Reuters, using data provided by the Madison, Wisconsin-based Armed Conflict Location and Event Data (ACLED), reported that 666 people were killed by Israeli strikes on Lebanon between March 1-16. As of Thursday, Lebanese officials said the death toll from Israeli attacks had topped 1,000.
While Lebanese authorities do not break down the combatant status of those killed and wounded during the war, Israel's targeting of civilian infrastructure, including entire apartment buildings, and reports of whole families being wiped out, have belied Israeli officials' claims that they do everything possible to avoid harming civilians.
Classified Israel Defense Forces (IDF) data leaked last year revealed that—despite Israeli government claims of a historically low civilian-to-combatant kill ratio—83% of Palestinians killed during the first 19 weeks of the genocidal war on Gaza were civilians.
According to Gaza officials, 2,700 families were erased from the civil registry in the Palestinian exclave during Israel's genocidal assault.
"When the international community didn't stop Israel as it deliberately killed nearly 75,000 Palestinians in Gaza, including 20,000 children, Israel knew they could kill civilians with impunity," Lebanese diplomat Mohamad Safa said on social media earlier this week. "The result is exactly what we're seeing in Lebanon and Iran right now."
US-Israeli bombing of Iran has killed at least 1,444 people, according to officials in Tehran. The independent, Washington, DC-based monitor Human Rights Activists in Iran (HRAI) says the death toll is over twice as high as the official count and includes nearly 1,400 civilians.
The February 28 US massacre of around 175 children and staff at an elementary school for girls in the southern city of Minab—which US President Donald Trump initially tried to blame on Iran—remains the deadliest known incident of the three-week war.
As Israeli airstrikes intensify and the IDF prepares for a possible ground invasion of southern Lebanon—which Israel occupied from 1982-2000—experts are warning that noncombatants will once again pay the heaviest price.
United Nations officials and others assert that Israel's intentional attacks on civilians are war crimes. Israel is the subject of an ongoing genocide case filed by South Africa at the International Court of Justice, and the International Criminal Court has issued arrest warrants for Israeli Prime Minister Benjamin Netanyahu and former Defense Minister Yoav Gallant, who are accused of crimes against humanity and war crimes in Gaza.

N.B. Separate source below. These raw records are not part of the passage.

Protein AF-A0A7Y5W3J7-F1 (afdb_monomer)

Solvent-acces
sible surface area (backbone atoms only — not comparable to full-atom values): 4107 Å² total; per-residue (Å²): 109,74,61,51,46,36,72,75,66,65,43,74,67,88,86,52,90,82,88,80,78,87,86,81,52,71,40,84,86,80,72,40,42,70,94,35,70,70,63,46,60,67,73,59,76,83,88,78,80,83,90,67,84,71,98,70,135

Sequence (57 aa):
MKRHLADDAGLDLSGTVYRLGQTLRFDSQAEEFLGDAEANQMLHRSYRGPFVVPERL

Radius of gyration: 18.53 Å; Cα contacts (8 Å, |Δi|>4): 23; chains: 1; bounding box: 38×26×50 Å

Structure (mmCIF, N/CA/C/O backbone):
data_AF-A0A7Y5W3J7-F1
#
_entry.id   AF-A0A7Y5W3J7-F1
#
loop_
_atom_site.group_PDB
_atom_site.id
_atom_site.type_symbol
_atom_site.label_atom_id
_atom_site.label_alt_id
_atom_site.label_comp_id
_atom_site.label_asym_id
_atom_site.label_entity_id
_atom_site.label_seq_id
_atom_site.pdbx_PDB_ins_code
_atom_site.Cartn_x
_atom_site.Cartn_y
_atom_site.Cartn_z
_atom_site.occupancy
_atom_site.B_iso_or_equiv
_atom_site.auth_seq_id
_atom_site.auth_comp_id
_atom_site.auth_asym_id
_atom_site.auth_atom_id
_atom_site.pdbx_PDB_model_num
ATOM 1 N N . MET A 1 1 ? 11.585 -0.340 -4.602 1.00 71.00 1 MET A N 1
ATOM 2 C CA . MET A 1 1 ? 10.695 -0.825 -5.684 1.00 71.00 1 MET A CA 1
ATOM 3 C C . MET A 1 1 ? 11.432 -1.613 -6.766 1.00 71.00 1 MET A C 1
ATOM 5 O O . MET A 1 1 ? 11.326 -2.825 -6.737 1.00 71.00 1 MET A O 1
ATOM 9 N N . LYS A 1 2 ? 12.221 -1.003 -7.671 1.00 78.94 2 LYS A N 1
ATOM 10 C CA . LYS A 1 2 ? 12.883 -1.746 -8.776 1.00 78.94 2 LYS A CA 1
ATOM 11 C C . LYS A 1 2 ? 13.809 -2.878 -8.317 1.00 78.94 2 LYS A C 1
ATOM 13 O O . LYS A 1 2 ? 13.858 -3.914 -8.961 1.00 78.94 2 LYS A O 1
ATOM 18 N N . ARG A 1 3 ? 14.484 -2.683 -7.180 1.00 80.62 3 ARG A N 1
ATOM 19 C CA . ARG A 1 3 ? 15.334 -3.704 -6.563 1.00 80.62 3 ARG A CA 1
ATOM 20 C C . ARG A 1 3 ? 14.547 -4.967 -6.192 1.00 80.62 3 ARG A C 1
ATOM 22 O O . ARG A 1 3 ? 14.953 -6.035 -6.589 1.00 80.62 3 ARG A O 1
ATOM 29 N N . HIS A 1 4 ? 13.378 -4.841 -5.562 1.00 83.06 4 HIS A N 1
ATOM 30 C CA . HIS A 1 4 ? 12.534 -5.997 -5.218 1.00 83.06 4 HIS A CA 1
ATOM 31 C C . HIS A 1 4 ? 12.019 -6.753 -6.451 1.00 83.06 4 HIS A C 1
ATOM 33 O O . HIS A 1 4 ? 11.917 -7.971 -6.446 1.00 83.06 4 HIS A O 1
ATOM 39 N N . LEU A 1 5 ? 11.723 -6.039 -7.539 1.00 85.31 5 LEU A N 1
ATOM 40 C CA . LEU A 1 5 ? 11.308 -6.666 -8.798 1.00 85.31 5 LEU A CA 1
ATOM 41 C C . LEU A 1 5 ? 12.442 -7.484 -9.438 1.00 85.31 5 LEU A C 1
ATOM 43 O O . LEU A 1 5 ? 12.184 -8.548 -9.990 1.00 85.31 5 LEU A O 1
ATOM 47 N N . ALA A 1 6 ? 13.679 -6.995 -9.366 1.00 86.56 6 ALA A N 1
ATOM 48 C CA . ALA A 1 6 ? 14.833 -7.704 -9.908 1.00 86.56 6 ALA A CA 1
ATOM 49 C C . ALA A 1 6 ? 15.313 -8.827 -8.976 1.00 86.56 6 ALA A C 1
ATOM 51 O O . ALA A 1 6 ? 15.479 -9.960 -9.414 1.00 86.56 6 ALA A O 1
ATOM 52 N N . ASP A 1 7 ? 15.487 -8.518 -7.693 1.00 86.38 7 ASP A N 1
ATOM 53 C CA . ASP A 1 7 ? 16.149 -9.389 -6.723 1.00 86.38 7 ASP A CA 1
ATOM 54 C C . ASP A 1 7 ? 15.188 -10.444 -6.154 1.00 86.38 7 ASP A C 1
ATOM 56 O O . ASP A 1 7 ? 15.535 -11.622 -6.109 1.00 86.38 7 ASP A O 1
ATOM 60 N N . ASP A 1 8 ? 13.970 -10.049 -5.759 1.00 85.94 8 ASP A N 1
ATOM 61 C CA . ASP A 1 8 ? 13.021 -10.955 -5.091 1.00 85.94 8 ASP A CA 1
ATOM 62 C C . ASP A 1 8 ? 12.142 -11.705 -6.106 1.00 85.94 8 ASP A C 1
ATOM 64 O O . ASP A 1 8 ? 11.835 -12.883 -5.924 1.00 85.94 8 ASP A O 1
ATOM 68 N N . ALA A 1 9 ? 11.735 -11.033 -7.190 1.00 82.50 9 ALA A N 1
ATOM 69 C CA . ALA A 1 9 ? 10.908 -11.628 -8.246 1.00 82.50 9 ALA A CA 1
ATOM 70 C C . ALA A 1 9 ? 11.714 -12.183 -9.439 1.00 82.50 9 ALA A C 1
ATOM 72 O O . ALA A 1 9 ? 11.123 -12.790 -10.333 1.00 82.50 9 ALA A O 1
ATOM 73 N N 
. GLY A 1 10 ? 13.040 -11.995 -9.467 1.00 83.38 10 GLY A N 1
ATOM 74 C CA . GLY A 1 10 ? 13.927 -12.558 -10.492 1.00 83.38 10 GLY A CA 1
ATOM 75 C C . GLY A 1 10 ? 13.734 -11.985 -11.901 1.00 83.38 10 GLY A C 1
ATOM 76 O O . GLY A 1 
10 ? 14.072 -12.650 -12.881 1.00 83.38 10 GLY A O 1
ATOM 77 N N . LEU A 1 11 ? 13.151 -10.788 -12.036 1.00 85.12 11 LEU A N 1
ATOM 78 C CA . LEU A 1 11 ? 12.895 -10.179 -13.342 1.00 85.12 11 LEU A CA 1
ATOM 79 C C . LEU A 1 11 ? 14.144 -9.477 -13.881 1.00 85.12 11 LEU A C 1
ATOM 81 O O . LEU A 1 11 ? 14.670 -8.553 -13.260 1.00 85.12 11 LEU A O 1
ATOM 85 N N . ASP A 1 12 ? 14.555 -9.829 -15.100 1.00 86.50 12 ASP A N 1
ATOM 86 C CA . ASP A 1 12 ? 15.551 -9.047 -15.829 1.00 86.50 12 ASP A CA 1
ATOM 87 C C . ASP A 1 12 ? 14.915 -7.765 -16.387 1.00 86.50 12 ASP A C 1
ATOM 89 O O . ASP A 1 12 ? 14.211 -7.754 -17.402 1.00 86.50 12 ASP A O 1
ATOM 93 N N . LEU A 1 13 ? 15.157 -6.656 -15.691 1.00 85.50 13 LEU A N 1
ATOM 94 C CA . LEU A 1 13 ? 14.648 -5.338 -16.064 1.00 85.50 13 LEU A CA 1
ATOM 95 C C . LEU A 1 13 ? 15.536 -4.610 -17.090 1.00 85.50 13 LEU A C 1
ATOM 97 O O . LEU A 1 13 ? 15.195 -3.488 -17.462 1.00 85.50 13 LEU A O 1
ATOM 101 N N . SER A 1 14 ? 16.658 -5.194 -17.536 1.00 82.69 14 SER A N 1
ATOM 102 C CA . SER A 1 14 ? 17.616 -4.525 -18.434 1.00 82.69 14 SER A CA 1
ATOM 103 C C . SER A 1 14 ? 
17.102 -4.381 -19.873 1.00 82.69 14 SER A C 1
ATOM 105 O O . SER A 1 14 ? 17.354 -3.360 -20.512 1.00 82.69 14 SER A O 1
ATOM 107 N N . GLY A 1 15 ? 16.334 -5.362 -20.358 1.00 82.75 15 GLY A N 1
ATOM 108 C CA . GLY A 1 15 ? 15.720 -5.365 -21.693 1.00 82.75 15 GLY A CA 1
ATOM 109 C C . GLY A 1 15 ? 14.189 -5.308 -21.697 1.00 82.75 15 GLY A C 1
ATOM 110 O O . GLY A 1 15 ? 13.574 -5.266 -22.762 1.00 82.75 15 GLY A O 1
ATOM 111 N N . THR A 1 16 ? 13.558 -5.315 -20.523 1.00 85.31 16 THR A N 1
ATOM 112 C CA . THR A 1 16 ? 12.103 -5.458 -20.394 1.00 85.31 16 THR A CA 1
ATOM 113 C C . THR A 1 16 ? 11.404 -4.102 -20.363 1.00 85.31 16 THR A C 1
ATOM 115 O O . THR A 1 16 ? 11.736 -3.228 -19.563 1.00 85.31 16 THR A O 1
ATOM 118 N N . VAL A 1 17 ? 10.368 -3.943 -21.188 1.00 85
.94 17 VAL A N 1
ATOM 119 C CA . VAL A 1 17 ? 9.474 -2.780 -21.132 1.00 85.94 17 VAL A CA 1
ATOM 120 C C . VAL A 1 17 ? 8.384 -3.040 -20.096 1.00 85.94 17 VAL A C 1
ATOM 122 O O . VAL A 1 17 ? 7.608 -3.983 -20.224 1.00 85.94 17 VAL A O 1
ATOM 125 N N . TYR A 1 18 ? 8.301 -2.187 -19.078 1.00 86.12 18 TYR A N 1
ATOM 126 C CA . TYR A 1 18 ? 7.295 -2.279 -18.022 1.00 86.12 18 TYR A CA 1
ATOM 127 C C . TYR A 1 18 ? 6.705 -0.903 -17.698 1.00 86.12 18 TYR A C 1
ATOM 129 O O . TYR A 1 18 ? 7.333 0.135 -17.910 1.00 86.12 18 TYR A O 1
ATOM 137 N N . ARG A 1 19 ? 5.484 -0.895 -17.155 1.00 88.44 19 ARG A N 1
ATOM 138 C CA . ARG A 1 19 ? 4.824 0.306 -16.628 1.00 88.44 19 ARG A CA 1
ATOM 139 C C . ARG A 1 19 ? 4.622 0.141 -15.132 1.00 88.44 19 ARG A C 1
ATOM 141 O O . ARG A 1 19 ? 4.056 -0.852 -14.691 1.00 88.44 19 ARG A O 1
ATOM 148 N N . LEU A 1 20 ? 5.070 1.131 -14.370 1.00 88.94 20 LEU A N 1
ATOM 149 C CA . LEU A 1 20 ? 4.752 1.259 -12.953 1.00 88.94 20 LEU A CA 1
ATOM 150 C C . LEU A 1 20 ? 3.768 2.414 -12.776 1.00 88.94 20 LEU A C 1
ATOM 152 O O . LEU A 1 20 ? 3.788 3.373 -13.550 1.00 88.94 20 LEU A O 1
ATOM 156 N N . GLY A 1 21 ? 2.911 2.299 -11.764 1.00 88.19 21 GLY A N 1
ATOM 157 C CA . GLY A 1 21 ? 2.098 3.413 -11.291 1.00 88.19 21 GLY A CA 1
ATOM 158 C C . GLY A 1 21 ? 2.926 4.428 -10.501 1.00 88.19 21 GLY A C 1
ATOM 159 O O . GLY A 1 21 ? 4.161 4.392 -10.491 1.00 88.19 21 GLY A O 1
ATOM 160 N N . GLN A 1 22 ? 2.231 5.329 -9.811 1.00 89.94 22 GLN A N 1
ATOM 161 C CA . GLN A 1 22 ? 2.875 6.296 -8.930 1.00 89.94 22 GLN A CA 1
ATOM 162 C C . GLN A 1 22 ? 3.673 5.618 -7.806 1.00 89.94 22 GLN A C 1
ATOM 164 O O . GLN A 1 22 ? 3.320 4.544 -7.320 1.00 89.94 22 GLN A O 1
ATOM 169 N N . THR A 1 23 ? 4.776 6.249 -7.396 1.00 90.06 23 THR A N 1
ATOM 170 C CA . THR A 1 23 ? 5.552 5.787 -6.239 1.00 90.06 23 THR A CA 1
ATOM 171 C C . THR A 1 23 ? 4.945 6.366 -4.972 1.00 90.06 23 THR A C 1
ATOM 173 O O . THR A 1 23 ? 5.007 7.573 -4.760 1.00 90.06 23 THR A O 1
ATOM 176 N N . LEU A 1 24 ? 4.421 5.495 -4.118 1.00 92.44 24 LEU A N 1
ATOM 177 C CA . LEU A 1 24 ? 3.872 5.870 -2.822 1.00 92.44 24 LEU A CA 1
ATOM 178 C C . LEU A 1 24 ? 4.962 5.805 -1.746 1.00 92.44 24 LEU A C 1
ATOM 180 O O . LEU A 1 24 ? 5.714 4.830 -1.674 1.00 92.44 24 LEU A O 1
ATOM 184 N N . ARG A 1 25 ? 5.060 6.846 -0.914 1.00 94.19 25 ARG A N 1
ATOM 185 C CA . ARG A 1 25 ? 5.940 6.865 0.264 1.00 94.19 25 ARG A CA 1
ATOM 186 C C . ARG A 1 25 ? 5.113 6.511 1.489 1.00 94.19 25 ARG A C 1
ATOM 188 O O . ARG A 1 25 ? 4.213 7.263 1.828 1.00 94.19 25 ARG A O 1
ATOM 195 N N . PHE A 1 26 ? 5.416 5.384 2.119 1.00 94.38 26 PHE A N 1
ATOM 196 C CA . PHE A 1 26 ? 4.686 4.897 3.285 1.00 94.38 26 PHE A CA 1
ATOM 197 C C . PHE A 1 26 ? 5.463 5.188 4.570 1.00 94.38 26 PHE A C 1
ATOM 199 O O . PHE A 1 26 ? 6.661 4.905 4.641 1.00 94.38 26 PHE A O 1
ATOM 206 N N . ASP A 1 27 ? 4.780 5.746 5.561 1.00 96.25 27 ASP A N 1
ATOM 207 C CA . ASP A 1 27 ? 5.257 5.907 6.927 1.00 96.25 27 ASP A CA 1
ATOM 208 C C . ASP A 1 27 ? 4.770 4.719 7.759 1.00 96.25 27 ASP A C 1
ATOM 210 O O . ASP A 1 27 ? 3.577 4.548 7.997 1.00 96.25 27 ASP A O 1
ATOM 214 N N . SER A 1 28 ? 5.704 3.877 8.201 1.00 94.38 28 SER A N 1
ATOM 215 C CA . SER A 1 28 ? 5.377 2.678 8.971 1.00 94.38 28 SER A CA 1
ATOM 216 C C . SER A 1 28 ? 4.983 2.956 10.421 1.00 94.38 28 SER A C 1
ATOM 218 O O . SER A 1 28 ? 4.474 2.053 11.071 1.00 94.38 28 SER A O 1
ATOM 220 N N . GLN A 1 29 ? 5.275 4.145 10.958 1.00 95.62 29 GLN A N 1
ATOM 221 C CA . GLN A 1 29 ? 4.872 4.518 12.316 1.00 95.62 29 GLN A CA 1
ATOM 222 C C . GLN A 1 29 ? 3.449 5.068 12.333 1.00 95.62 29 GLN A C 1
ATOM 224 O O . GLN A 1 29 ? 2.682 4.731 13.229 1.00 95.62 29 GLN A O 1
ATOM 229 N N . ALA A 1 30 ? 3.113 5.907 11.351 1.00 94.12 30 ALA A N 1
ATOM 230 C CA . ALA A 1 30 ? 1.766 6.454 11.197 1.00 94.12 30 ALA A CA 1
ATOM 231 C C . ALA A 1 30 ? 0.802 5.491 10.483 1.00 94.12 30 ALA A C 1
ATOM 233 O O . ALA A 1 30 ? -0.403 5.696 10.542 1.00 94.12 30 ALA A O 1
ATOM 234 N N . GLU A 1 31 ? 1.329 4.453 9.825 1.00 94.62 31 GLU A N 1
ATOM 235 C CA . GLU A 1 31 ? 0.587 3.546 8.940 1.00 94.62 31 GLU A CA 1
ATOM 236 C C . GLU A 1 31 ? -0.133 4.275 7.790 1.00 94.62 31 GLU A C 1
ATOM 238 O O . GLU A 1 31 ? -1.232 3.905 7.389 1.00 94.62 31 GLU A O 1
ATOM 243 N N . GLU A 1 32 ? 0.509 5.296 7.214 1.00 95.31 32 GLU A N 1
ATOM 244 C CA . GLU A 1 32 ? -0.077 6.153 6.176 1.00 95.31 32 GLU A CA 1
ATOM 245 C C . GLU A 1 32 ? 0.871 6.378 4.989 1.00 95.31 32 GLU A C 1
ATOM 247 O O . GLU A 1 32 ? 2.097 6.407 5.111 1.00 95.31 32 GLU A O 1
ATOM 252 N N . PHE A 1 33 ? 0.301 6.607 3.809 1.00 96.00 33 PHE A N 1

"Deliberately attacking civilians or civilian objects amounts to a war crime," UN High Commissioner for Human Rights spokesperson Thameen al-Kheetan said earlier this week. "In addition, international law provides for specific protections for healthcare workers, as well as people at heightened risk, such as the elderly, women, and displaced people."
As was the case during Israel's bombing of Gaza and Lebanon following the October 7, 2023 attack, journalists are apparently being deliberately targeted again. Reporters Without Borders said in December that, for the third straight year, Israel was the world's leading killer of journalists in 2025.
"This was a deliberate, targeted attack on journalists," said RT correspondent Steve Sweeney after narrowly surviving an IDF airstrike on Thursday. "There's no mistake about it. This was an Israeli precision strike from a fighter jet."
"But if they think they’re going to silence us, if they think we're going to stay out of the field, they’re very, very much mistaken," he added.